The disease has an aggressive course, and most cases will relapse. Moreover, there is no known optimal therapy [1, 2, 7]. With conventional chemotherapy, complete remission is uncommon, and most patients die within two years of diagnosis [5, 9]. Long-term remission can be achieved by allogeneic stem cell transplantation, and studies have suggested that both autologous and allogeneic transplants may confer a potential cure for the disease with an estimated 3 years overall survival after allogeneic transplantation of 56% [2, 8].
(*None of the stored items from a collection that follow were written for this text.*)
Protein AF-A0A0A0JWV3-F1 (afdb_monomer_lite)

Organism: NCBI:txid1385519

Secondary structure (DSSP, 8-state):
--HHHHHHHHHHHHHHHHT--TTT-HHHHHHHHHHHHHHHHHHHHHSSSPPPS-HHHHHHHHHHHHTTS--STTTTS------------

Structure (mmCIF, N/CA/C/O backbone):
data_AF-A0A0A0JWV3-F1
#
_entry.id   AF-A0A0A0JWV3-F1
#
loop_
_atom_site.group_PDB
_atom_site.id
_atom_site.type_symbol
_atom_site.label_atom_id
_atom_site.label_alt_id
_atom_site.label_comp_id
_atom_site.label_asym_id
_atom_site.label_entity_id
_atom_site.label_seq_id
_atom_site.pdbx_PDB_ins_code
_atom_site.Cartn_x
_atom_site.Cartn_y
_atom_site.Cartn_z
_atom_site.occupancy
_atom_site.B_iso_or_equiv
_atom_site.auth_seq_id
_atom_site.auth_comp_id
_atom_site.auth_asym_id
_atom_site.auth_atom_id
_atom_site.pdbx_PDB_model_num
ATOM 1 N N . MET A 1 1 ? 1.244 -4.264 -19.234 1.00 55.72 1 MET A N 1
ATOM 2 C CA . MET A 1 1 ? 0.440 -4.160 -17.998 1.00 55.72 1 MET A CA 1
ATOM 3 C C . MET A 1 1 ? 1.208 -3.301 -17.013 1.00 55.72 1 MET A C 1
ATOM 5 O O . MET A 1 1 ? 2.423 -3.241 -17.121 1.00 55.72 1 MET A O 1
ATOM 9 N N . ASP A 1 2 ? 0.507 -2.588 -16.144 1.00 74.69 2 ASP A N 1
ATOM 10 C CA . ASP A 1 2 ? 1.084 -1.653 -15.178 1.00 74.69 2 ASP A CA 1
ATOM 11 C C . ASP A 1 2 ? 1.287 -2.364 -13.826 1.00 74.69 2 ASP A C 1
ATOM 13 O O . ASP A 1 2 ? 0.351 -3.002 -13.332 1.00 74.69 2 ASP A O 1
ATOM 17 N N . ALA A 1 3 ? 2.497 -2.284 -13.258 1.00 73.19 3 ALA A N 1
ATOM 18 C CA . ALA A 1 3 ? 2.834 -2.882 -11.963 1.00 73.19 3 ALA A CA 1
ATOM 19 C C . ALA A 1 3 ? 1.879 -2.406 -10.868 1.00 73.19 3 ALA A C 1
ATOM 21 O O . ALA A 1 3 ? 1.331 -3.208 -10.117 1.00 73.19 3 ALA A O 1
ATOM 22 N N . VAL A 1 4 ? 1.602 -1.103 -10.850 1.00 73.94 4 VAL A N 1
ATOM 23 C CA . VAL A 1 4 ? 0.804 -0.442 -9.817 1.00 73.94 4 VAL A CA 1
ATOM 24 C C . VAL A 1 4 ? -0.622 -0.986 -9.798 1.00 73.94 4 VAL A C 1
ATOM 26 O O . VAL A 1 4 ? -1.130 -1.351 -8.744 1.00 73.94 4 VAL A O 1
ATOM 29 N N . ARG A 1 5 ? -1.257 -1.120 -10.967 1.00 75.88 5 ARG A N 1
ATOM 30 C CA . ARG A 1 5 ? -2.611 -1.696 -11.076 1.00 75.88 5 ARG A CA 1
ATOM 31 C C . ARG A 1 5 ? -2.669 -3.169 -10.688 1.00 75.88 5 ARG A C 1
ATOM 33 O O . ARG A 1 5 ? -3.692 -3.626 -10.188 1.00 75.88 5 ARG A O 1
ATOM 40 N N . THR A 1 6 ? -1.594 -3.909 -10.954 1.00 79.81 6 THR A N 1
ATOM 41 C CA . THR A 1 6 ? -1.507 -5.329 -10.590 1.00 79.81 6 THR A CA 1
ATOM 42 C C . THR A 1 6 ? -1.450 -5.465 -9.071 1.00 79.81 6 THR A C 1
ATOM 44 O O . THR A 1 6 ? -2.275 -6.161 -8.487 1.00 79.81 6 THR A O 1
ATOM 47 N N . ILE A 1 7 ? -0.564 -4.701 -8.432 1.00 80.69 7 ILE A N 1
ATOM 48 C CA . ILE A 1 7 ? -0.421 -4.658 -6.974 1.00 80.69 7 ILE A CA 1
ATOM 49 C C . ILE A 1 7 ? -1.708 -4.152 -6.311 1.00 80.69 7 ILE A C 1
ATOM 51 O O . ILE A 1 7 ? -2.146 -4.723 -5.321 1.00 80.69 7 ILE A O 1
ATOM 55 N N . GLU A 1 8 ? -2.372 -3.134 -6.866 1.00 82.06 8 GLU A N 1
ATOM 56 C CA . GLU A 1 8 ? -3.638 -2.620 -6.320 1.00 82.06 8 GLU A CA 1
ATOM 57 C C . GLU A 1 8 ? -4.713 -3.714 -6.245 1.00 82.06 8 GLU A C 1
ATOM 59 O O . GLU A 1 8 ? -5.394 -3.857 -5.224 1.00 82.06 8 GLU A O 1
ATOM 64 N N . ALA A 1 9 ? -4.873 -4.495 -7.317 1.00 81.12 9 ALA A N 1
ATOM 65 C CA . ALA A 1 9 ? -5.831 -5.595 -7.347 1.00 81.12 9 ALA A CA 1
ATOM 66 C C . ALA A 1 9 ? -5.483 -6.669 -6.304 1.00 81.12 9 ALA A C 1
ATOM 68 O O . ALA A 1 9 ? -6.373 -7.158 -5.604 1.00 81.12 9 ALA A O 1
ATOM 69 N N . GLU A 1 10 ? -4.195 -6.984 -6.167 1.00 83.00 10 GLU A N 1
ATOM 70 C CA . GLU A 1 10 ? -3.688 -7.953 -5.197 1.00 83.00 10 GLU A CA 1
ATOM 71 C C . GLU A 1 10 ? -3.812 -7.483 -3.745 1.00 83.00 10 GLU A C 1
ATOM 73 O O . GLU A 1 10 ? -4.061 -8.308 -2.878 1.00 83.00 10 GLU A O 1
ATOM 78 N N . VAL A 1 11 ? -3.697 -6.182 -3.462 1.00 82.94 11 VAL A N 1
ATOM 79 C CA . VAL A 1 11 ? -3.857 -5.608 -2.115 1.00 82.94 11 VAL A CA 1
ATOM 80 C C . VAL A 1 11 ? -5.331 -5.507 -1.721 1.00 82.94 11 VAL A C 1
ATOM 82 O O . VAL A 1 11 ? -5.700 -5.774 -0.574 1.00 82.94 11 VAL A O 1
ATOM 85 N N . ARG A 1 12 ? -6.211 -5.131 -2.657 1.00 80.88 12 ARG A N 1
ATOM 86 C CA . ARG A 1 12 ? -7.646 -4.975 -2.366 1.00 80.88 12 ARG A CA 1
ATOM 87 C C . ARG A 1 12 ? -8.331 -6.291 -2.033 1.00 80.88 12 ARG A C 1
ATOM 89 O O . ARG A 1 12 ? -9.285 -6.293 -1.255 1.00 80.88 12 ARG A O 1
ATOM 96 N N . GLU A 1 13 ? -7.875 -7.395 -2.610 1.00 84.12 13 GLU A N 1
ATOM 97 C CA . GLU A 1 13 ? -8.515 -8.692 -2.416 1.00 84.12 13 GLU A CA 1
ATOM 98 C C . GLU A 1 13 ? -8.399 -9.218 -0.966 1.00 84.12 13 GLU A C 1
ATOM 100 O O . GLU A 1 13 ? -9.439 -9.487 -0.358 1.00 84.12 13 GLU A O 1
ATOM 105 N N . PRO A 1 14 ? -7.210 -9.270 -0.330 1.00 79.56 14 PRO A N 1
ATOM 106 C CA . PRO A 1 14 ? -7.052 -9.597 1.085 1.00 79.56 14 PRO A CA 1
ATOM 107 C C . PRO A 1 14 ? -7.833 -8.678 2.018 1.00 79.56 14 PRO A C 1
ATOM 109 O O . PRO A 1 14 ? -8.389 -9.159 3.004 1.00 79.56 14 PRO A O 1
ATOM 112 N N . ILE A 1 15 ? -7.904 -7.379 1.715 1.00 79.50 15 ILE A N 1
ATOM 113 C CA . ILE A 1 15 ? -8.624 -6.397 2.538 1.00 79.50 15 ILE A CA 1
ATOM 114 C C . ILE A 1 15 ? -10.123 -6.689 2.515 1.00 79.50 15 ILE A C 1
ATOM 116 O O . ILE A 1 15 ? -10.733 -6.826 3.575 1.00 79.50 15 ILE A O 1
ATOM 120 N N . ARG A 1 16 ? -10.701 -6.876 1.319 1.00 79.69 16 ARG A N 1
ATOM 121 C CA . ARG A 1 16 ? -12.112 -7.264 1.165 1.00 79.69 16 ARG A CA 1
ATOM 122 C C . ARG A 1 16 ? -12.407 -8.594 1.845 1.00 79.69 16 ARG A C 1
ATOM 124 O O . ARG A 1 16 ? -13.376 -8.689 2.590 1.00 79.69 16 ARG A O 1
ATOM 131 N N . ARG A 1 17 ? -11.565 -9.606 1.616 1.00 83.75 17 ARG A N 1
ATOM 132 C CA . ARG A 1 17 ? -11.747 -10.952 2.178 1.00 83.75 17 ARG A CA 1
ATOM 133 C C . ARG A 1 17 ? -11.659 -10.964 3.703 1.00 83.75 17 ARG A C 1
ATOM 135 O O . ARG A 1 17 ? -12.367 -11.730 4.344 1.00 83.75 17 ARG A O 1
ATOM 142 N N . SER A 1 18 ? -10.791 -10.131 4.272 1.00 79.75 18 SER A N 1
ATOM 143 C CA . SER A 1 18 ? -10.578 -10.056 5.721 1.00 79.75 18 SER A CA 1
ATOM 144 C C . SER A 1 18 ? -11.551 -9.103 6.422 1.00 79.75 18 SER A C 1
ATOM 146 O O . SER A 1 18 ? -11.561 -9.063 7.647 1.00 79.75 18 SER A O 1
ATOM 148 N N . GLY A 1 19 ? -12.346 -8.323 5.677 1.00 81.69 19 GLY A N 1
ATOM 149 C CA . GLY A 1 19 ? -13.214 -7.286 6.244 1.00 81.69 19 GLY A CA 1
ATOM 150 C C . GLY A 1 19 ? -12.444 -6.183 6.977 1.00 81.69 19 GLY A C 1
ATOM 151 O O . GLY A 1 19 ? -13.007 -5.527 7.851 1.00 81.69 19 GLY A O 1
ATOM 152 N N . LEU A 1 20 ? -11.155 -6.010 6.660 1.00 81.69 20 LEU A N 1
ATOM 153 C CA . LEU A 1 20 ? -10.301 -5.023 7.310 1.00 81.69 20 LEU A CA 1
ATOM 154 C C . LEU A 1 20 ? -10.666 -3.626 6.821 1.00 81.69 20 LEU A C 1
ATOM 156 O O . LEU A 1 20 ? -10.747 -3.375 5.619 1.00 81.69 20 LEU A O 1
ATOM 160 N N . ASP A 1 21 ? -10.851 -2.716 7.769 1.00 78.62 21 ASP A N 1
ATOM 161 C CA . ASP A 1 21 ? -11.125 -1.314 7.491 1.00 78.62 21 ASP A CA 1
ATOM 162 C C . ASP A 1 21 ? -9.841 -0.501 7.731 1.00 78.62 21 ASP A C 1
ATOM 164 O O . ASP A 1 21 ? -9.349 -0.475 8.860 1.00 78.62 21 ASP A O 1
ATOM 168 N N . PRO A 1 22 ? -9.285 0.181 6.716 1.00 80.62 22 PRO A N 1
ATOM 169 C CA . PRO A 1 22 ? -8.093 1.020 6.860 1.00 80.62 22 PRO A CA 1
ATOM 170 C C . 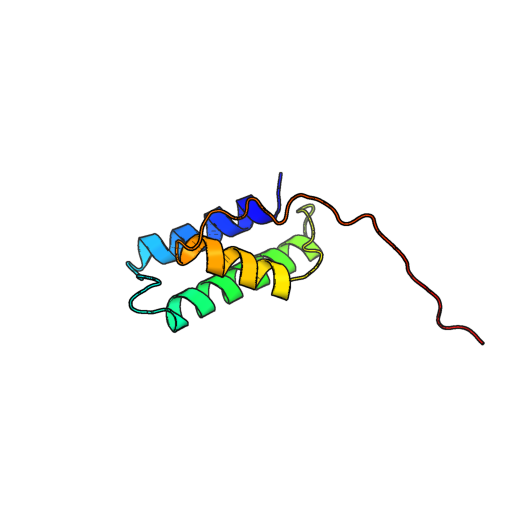PRO A 1 22 ? -8.229 2.119 7.918 1.00 80.62 22 PRO A C 1
ATOM 172 O O . PRO A 1 22 ? -7.226 2.514 8.514 1.00 80.62 22 PRO A O 1
ATOM 175 N N . ALA A 1 23 ? -9.450 2.599 8.171 1.00 81.38 23 ALA A N 1
ATOM 176 C CA . ALA A 1 23 ? -9.720 3.602 9.192 1.00 81.38 23 ALA A CA 1
ATOM 177 C C . ALA A 1 23 ? -9.723 3.009 10.610 1.00 81.38 23 ALA A C 1
ATOM 179 O O . ALA A 1 23 ? -9.398 3.710 11.569 1.00 81.38 23 ALA A O 1
ATOM 180 N N . ARG A 1 24 ? -10.080 1.727 10.757 1.00 83.56 24 ARG A N 1
ATOM 181 C CA . ARG A 1 24 ? -10.176 1.048 12.063 1.00 83.56 24 ARG A CA 1
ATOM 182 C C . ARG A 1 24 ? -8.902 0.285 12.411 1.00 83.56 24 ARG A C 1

One major limitation regarding staging and assessing the extent of lymphoma is the unavailability of bone and PET scans for the patient at diagnosis, which makes assessment of response for chemotherapy and evaluation for achievement of remission challenging.
HSTCL is an aggressive extranodal type of T-cell lymphoma. Diagnosing HSTCL is challenging because it is uncommon and rarely encountered in clinical practice. To the best of our knowledge, this is the first pediatric case of HSTCL reported in Iraq, and it emphasizes the significance of considering the diagnosis in patients with splenomegaly and cytopenia without lymphadenopathy. Despite the misleading morphology often encountered during diagnosis, the typical immunophenotype and sinusoidal BM involvement can provide clues for an appropriate diagnosis.
No potential conflicts of interest relevant to this article were reported.